Auerbach’s vocals were recorded back at Easy Eye Sound, using two different approaches. “I like to use a dynamic mic standing in front of the speakers,” he says. “It doesn’t really matter which one. But if the song is delicate and has more of a falsetto thing happening, then I usually use a small–diaphragm condenser.”

Subsidising The Studio

Both Patrick Carney and Dan Auerbach say they aren’t sure about firm plans for the next Black Keys record, due to their touring schedule stretching out into next year. But as much as they enjoy performing, Auerbach, for one, would much rather be in the studio. “Right now I make a living on the road,” he says. “So it affords me to be able to just work on studio projects that I’m really keen to do.”

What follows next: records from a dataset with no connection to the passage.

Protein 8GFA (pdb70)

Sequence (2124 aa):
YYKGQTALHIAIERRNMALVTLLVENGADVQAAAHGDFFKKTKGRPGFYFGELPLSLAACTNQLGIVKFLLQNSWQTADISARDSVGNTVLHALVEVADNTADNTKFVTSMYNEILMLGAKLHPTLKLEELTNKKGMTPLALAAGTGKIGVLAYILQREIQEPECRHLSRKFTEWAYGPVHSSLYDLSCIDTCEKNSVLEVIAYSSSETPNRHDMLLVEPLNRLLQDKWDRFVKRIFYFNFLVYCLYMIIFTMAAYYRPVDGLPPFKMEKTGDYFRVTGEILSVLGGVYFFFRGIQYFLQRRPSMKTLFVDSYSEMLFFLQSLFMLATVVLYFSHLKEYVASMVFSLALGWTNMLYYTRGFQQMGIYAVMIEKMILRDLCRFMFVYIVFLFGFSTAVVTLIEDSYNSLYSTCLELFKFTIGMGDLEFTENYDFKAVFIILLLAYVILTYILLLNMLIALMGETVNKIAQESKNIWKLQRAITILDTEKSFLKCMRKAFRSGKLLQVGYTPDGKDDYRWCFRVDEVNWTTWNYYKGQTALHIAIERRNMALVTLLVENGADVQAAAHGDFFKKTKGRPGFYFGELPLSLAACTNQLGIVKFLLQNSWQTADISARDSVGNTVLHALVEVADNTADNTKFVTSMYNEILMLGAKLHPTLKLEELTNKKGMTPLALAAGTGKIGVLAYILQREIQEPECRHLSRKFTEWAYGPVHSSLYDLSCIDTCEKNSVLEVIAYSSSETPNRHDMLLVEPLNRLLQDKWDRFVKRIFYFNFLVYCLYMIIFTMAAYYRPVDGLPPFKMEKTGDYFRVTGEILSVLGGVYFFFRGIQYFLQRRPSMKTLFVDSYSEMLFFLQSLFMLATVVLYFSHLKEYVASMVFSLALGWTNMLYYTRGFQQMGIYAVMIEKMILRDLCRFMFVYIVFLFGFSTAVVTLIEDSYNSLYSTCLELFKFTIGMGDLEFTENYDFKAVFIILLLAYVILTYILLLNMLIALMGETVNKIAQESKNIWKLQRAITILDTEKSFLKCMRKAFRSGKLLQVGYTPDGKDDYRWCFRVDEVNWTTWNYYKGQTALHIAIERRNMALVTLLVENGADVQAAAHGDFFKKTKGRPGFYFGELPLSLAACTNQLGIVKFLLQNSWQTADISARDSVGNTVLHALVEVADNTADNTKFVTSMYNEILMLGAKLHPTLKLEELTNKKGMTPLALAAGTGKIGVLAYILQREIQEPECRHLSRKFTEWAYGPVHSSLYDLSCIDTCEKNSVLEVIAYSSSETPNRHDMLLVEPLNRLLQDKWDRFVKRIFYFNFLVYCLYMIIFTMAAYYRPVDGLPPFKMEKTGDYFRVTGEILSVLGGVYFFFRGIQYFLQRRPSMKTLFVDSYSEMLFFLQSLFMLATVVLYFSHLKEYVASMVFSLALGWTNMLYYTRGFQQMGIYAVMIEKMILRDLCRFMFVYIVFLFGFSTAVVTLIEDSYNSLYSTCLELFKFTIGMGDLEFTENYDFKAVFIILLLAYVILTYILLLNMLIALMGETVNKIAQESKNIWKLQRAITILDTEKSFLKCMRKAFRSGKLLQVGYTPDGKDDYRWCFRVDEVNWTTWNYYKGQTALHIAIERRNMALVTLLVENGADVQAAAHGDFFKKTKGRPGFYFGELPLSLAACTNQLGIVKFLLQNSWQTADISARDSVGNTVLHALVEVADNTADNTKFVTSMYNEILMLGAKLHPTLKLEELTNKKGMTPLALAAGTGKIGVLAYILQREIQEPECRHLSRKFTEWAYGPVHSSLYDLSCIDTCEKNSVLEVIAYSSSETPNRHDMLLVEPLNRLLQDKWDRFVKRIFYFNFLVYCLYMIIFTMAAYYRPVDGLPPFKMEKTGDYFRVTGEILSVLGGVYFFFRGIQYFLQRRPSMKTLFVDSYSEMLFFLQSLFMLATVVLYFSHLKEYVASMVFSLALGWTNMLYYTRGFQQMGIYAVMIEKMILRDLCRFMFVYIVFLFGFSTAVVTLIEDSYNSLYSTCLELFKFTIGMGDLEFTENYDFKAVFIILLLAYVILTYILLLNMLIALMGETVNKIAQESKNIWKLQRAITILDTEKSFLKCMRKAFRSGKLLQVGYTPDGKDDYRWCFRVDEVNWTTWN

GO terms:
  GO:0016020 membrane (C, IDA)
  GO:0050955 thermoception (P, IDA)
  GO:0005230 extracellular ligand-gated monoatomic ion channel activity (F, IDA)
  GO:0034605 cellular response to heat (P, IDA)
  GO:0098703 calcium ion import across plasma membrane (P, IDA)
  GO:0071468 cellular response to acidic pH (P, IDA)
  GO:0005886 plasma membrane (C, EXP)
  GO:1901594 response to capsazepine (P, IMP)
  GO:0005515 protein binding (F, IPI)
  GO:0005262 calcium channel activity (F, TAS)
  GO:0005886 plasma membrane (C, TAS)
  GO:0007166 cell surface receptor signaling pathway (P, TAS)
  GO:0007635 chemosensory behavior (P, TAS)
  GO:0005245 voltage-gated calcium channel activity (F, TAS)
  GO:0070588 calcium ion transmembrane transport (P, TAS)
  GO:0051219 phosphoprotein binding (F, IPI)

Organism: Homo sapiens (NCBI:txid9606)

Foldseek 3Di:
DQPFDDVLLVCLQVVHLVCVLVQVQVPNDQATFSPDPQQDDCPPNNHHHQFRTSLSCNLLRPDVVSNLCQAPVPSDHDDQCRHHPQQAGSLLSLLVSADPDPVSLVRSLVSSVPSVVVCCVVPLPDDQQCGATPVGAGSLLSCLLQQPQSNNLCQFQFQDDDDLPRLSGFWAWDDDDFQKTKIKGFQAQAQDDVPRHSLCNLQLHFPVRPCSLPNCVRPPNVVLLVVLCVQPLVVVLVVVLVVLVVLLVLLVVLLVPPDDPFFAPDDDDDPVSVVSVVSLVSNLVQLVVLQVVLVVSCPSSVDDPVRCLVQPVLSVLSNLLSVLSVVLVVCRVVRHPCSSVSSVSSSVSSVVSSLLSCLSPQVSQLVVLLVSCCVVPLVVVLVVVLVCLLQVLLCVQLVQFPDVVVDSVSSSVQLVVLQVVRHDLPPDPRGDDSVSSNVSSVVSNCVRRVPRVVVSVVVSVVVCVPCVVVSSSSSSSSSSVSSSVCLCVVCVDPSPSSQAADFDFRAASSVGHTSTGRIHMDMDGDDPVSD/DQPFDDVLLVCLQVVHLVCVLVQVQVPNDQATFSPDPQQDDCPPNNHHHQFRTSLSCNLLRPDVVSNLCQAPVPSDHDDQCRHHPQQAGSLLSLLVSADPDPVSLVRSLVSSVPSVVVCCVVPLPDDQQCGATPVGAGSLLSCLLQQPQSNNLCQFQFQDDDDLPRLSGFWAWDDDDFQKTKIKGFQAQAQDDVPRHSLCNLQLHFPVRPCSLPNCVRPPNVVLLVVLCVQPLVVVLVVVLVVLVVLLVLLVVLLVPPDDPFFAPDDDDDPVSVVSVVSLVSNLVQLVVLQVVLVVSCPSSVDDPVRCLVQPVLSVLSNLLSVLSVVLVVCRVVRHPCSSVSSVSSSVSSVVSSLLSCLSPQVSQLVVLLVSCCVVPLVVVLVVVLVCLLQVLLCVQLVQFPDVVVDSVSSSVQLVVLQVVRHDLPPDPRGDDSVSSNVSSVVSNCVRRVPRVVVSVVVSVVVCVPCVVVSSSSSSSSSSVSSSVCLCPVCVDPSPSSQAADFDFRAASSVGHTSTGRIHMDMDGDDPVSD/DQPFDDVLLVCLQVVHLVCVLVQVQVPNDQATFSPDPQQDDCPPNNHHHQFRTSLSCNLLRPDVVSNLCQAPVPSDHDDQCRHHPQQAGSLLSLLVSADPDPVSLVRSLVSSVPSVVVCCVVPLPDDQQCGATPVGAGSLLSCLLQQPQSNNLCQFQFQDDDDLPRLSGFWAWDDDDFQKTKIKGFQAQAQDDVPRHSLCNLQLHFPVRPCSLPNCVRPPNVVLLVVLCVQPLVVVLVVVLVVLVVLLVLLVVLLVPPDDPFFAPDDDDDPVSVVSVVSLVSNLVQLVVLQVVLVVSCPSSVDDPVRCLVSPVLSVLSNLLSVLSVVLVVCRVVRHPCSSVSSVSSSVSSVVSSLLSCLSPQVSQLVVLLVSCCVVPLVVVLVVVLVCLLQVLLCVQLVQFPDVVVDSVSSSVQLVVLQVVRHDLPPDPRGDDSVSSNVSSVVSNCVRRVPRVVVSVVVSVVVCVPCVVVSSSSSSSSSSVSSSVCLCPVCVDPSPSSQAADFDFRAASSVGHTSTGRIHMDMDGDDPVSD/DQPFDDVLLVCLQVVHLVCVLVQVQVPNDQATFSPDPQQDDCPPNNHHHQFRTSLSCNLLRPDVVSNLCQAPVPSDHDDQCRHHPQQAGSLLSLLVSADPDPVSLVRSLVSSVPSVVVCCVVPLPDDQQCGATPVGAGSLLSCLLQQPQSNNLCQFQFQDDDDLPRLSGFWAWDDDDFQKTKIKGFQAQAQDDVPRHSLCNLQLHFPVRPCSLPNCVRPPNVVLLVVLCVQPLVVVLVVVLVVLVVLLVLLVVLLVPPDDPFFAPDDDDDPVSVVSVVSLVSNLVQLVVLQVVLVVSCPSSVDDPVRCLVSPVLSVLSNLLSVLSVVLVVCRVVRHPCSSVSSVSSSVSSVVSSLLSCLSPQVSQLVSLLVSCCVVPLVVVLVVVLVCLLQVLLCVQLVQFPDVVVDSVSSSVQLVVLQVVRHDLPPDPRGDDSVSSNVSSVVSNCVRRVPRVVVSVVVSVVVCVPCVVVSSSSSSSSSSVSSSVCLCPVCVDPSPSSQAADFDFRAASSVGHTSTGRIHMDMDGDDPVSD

“If we wanted to we could make a record on our next break,” says Carney, referring to January 2015. “I’m sure we’ll make another record next year.”

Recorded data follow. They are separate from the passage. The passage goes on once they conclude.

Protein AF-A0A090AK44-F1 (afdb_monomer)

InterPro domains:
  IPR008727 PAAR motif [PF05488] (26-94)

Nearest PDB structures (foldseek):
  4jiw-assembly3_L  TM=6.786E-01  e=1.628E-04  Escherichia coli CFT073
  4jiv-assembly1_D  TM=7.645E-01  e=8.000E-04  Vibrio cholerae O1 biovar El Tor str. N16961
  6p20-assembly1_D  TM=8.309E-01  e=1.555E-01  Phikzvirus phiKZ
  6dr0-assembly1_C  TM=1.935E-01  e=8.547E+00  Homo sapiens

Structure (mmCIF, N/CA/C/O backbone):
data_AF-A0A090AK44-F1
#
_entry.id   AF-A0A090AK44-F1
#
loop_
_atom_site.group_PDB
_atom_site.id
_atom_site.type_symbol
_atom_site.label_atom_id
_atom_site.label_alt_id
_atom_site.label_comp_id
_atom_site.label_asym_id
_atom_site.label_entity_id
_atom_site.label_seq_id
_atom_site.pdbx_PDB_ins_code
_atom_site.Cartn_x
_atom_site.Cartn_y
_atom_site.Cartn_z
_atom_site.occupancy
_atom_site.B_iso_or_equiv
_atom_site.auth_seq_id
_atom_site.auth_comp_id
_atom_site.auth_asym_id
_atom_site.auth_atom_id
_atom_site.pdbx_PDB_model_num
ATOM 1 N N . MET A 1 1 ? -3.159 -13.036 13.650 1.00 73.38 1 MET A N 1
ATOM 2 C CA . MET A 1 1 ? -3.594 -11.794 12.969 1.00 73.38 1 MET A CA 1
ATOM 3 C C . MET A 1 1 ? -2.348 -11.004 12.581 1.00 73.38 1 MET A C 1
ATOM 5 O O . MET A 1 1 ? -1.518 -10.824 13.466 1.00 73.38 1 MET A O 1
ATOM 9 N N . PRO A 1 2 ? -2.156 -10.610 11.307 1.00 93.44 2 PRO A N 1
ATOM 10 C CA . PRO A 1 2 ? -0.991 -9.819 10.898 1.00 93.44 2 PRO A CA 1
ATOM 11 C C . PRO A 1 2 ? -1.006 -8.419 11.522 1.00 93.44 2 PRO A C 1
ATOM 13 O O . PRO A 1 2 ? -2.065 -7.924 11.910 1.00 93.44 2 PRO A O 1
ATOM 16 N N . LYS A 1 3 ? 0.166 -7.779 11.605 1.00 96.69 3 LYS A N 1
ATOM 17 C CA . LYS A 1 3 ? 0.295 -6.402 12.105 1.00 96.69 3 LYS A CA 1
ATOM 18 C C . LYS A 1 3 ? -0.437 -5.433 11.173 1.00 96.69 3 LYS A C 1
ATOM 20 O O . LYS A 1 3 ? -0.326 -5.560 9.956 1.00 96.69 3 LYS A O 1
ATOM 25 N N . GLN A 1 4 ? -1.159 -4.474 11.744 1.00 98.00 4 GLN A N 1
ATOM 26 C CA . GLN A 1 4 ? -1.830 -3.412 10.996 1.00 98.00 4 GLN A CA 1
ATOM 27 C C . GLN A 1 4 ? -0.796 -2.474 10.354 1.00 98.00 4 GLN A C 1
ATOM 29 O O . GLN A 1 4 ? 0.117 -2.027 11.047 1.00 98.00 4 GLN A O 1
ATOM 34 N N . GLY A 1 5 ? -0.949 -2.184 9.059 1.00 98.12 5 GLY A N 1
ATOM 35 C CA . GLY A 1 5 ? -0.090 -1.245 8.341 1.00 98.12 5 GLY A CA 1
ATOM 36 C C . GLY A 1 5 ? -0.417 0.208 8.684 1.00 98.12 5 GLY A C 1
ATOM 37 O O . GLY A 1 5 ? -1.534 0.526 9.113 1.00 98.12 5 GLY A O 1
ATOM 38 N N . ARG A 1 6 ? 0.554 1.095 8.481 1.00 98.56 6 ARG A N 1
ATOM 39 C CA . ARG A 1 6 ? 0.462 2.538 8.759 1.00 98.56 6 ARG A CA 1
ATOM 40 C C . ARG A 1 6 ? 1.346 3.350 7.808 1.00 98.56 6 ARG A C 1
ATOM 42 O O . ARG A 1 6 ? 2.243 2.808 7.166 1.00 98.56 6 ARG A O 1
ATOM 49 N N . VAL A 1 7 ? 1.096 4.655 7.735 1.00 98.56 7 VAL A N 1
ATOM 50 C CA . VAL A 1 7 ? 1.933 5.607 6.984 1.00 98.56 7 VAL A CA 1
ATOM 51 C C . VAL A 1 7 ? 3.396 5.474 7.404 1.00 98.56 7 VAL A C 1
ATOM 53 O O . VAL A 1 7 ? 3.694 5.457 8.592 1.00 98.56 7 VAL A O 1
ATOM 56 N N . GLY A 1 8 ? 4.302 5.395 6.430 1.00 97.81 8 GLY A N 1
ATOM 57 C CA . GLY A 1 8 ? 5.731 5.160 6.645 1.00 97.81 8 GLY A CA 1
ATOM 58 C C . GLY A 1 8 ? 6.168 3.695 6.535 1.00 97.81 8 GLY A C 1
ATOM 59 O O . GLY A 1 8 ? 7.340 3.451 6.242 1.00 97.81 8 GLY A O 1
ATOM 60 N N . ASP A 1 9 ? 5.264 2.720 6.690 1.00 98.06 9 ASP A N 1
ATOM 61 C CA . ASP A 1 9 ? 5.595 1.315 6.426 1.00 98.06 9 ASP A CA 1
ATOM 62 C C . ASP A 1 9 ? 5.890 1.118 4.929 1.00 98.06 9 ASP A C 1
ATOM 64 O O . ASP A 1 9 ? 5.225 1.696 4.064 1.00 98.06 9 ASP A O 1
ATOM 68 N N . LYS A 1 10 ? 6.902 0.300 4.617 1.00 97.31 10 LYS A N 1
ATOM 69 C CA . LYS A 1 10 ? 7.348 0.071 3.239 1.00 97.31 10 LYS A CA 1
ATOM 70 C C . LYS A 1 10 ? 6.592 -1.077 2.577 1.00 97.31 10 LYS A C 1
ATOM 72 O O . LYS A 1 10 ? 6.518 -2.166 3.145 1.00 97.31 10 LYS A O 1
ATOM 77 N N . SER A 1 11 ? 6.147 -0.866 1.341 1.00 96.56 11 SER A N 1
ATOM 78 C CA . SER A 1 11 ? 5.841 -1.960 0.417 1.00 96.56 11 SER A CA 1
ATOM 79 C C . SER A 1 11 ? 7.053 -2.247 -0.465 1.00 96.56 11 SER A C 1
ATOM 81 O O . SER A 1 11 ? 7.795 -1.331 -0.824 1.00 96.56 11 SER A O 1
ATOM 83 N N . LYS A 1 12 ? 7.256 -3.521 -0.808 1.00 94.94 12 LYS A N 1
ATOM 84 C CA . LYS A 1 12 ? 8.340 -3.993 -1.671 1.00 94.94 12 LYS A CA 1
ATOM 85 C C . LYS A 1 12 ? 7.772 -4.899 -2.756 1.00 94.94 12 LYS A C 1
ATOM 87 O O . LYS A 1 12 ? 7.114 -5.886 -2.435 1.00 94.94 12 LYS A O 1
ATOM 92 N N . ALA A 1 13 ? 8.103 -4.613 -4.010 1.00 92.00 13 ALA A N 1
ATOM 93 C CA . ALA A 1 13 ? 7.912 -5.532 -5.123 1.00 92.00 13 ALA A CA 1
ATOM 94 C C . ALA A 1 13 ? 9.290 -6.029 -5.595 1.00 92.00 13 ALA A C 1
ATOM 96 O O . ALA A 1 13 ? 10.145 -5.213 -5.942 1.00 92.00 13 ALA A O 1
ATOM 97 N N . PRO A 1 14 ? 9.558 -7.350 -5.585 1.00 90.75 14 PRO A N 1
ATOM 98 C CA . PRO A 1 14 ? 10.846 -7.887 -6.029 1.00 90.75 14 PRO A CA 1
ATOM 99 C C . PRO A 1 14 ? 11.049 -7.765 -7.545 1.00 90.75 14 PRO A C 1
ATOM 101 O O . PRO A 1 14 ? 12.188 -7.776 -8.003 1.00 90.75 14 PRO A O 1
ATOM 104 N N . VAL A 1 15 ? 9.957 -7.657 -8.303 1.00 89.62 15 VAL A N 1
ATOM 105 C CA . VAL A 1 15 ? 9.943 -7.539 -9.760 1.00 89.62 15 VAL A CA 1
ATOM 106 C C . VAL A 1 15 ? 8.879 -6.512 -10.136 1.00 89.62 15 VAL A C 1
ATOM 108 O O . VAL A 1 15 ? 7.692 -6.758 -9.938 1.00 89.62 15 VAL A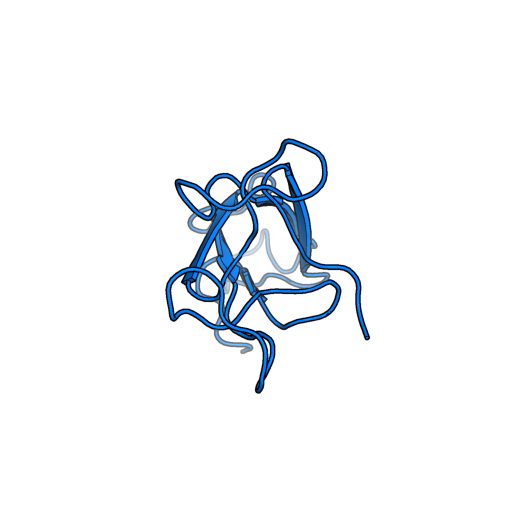 O 1
ATOM 111 N N . ASP A 1 16 ? 9.317 -5.378 -10.669 1.00 89.12 16 ASP A N 1
ATOM 112 C CA . ASP A 1 16 ? 8.491 -4.350 -11.300 1.00 89.12 16 ASP A CA 1
ATOM 113 C C . ASP A 1 16 ? 8.934 -4.194 -12.761 1.00 89.12 16 ASP A C 1
ATOM 115 O O . ASP A 1 16 ? 10.127 -4.031 -13.052 1.00 89.12 16 ASP A O 1
ATOM 119 N N . ALA A 1 17 ? 7.993 -4.332 -13.696 1.00 88.81 17 ALA A N 1
ATOM 120 C CA . ALA A 1 17 ? 8.289 -4.466 -15.118 1.00 88.81 17 ALA A CA 1
ATOM 121 C C . ALA A 1 17 ? 7.327 -3.662 -15.997 1.00 88.81 17 ALA A C 1
ATOM 123 O O . ALA A 1 17 ? 6.112 -3.801 -15.912 1.00 88.81 17 ALA A O 1
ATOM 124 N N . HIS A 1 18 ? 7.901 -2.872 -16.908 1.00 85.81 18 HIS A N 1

Extra–curricular Activities

As well as producing their own records, both members of the Black Keys are in demand as producers for other artists. Dan Auerbach’s vocal–recording approach of singing while listening to the studio monitors is one which he used to great effect in his role as the producer of eight tracks on Lana Del Rey’s Ultraviolence, recorded at Easy Eye Sound and released this year. Taking the singer away from her roots in largely programmed music, the band’s performances and Del Rey’s vocal takes were recorded entirely live.

“It was a ballsy move for someone who people consider a pop singer,” says Auerbach. “Singers don’t do that now. We didn’t go back and redo any of the lead vocals. She killed it, she really did. She just trusted me to do it right and let me pick all the musicians and stuff to do it at my studio.”

Auerbach has used a similar live–performance methodology for his other key productions, including Dr. John’s Locked Down (2012) and Ray LaMontagne’s Supernova (2014). “I love having all these different musicians in the room and recording a live band,” he states. “I think it’s really fun. That’s always my goal: just to get interesting textures, interesting sounds, interesting melodies.”

Patrick Carney, meanwhile, has built his own studio at home in Nashville, and overseen the production of tracks by US indie outfits the Black Lips, Tennis and the Sheepdogs. “I found an old API 1604 console,” he says. “I’ve got ATC speakers, two racks of stuff. It’s really small and it’s all set up so I can just walk around and fuck around. My synthesizers are all laid out and my drums are in the garage bay. I like to work on projects where there’s kinda a clear idea that needs refining. I look at my role as being just helping a band problem–solve basically.”